▶ Task objective
Take the data below. Output it exactly from its first line through the line containing "ATOM 26 N N".

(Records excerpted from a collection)
::::

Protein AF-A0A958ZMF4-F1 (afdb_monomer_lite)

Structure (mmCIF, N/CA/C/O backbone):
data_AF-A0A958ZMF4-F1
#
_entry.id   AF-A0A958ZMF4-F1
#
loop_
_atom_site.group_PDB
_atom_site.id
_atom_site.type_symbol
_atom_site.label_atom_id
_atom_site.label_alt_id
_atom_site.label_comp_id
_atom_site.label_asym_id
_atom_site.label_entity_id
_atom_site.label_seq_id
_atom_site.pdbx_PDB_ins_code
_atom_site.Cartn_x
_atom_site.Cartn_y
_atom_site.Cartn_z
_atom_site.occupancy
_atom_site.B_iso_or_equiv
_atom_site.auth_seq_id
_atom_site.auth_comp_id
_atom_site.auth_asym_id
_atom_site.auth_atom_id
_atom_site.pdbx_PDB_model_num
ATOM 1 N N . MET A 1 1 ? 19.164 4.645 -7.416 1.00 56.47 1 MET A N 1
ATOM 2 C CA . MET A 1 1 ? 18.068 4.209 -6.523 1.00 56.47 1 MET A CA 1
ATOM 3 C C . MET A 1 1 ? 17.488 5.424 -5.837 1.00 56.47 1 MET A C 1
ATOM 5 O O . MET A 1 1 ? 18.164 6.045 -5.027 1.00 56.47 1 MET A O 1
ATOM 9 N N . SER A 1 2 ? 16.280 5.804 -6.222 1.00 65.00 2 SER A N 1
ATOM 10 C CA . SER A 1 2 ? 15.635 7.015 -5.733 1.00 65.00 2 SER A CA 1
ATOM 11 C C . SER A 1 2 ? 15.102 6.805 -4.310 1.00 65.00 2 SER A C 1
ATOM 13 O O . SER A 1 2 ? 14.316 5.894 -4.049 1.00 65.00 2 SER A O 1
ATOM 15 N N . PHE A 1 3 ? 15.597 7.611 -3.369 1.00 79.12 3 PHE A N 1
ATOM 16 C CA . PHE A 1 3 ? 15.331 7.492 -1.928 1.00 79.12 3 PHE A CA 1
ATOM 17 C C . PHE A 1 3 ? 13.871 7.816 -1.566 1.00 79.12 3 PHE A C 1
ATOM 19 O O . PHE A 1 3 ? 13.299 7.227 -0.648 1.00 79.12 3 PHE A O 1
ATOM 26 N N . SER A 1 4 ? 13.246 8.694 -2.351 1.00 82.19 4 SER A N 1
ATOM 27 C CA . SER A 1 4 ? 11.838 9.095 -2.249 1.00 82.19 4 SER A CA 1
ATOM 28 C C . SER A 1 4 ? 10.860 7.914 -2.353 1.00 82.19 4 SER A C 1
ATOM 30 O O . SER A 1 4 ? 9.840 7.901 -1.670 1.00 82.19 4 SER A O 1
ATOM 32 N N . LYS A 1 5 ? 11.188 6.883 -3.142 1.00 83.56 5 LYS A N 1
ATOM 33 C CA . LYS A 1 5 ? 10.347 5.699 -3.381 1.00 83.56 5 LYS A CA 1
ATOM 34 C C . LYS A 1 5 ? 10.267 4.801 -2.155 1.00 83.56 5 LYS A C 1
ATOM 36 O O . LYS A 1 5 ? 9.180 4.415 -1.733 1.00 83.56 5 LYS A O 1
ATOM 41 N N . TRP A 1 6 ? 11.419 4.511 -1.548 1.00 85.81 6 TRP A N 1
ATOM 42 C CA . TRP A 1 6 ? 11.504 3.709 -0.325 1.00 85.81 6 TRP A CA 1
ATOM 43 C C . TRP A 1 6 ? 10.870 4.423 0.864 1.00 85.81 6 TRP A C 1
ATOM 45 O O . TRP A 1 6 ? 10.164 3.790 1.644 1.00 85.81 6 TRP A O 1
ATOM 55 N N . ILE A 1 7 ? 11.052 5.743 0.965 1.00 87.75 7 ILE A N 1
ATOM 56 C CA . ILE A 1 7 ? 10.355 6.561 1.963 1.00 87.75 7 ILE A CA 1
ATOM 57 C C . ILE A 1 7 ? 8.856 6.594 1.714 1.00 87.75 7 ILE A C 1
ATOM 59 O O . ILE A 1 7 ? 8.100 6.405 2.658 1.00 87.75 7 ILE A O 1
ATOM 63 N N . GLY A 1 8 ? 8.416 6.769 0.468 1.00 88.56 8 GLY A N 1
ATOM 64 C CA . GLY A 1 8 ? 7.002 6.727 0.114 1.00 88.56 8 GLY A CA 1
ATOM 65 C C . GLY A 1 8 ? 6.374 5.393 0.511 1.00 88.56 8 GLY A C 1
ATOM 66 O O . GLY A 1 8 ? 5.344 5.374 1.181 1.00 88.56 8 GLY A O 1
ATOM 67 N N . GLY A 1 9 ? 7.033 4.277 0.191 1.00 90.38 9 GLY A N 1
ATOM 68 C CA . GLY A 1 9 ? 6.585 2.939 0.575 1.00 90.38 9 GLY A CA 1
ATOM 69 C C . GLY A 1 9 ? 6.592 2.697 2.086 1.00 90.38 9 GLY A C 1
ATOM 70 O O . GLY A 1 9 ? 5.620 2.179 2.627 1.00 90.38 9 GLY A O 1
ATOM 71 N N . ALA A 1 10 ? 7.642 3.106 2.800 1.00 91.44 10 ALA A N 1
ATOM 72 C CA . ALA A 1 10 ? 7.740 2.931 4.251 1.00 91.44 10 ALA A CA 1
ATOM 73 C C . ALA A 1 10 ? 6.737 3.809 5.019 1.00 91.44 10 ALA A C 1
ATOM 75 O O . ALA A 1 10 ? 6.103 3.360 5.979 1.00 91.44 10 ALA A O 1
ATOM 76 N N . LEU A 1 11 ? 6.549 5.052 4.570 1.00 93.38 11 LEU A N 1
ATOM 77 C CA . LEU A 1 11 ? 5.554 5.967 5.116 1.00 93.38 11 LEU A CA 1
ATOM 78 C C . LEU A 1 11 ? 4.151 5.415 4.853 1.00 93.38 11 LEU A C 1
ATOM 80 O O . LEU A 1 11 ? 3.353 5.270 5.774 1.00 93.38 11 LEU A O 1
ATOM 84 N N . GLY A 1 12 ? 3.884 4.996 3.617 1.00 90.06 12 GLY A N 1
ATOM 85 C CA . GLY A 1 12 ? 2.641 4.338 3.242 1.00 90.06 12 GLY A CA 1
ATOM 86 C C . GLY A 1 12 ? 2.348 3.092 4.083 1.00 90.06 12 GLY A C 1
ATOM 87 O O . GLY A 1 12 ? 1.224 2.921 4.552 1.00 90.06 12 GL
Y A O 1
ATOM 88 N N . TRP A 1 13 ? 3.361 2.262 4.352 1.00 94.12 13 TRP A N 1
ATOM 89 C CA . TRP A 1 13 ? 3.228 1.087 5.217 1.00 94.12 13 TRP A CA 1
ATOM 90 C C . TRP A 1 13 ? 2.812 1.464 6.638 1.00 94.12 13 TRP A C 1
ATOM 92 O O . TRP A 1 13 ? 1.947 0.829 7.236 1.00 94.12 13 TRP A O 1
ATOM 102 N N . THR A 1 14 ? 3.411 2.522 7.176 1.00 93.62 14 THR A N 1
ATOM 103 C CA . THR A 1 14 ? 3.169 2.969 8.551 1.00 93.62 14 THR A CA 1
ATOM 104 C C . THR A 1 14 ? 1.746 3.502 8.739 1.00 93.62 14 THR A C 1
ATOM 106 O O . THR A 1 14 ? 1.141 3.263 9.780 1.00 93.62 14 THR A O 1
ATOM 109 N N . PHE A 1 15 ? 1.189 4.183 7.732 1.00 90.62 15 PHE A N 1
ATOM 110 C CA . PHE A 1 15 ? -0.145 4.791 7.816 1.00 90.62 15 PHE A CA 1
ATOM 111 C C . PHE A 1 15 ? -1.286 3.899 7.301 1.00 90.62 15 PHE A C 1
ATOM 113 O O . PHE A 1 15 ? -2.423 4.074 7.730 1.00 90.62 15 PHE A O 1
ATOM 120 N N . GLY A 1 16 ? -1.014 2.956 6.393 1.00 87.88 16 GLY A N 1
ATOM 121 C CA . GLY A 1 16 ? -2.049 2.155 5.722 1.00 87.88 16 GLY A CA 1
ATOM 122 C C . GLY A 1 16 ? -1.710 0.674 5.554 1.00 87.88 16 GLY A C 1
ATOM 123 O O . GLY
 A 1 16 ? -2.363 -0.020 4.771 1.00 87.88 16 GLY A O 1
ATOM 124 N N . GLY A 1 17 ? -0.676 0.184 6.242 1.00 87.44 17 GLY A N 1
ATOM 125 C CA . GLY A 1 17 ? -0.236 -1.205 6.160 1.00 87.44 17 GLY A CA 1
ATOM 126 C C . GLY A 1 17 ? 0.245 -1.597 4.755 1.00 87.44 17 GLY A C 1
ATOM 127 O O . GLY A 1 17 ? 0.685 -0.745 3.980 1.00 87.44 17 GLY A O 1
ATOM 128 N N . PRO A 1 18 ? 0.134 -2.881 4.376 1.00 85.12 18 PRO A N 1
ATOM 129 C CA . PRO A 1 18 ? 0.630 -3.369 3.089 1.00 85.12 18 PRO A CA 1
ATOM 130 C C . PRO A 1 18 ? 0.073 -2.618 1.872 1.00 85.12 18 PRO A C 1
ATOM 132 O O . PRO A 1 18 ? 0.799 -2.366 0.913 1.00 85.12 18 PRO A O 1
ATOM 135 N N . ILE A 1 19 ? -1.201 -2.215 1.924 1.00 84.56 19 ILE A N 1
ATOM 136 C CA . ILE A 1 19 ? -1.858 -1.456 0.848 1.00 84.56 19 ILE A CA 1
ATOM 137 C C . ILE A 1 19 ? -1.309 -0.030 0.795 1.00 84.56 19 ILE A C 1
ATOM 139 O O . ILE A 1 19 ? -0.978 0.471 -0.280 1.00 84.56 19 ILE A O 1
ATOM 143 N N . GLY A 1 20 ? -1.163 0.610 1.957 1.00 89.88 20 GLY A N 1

::::

▶ Reply
Protein AF-A0A958ZMF4-F1 (afdb_monomer_lite)

Structure (mmCIF, N/CA/C/O backbone):
data_AF-A0A958ZMF4-F1
#
_entry.id   AF-A0A958ZMF4-F1
#
loop_
_atom_site.group_PDB
_atom_site.id
_atom_site.type_symbol
_atom_site.label_atom_id
_atom_site.label_alt_id
_atom_site.label_comp_id
_atom_site.label_asym_id
_atom_site.label_entity_id
_atom_site.label_seq_id
_atom_site.pdbx_PDB_ins_code
_atom_site.Cartn_x
_atom_site.Cartn_y
_atom_site.Cartn_z
_atom_site.occupancy
_atom_site.B_iso_or_equiv
_atom_site.auth_seq_id
_atom_site.auth_comp_id
_atom_site.auth_asym_id
_atom_site.auth_atom_id
_atom_site.pdbx_PDB_model_num
ATOM 1 N N . MET A 1 1 ? 19.164 4.645 -7.416 1.00 56.47 1 MET A N 1
ATOM 2 C CA . MET A 1 1 ? 18.068 4.209 -6.523 1.00 56.47 1 MET A CA 1
ATOM 3 C C . MET A 1 1 ? 17.488 5.424 -5.837 1.00 56.47 1 MET A C 1
ATOM 5 O O . MET A 1 1 ? 18.164 6.045 -5.027 1.00 56.47 1 MET A O 1
ATOM 9 N N . SER A 1 2 ? 16.280 5.804 -6.222 1.00 65.00 2 SER A N 1
ATOM 10 C CA . SER A 1 2 ? 15.635 7.015 -5.733 1.00 65.00 2 SER A CA 1
ATOM 11 C C . SER A 1 2 ? 15.102 6.805 -4.310 1.00 65.00 2 SER A C 1
ATOM 13 O O . SER A 1 2 ? 14.316 5.894 -4.049 1.00 65.00 2 SER A O 1
ATOM 15 N N . PHE A 1 3 ? 15.597 7.611 -3.369 1.00 79.12 3 PHE A N 1
ATOM 16 C CA . PHE A 1 3 ? 15.331 7.492 -1.928 1.00 79.12 3 PHE A CA 1
ATOM 17 C C . PHE A 1 3 ? 13.871 7.816 -1.566 1.00 79.12 3 PHE A C 1
ATOM 19 O O . PHE A 1 3 ? 13.299 7.227 -0.648 1.00 79.12 3 PHE A O 1
ATOM 26 N N . SER A 1 4 ? 13.246 8.694 -2.351 1.00 82.19 4 SER A N 1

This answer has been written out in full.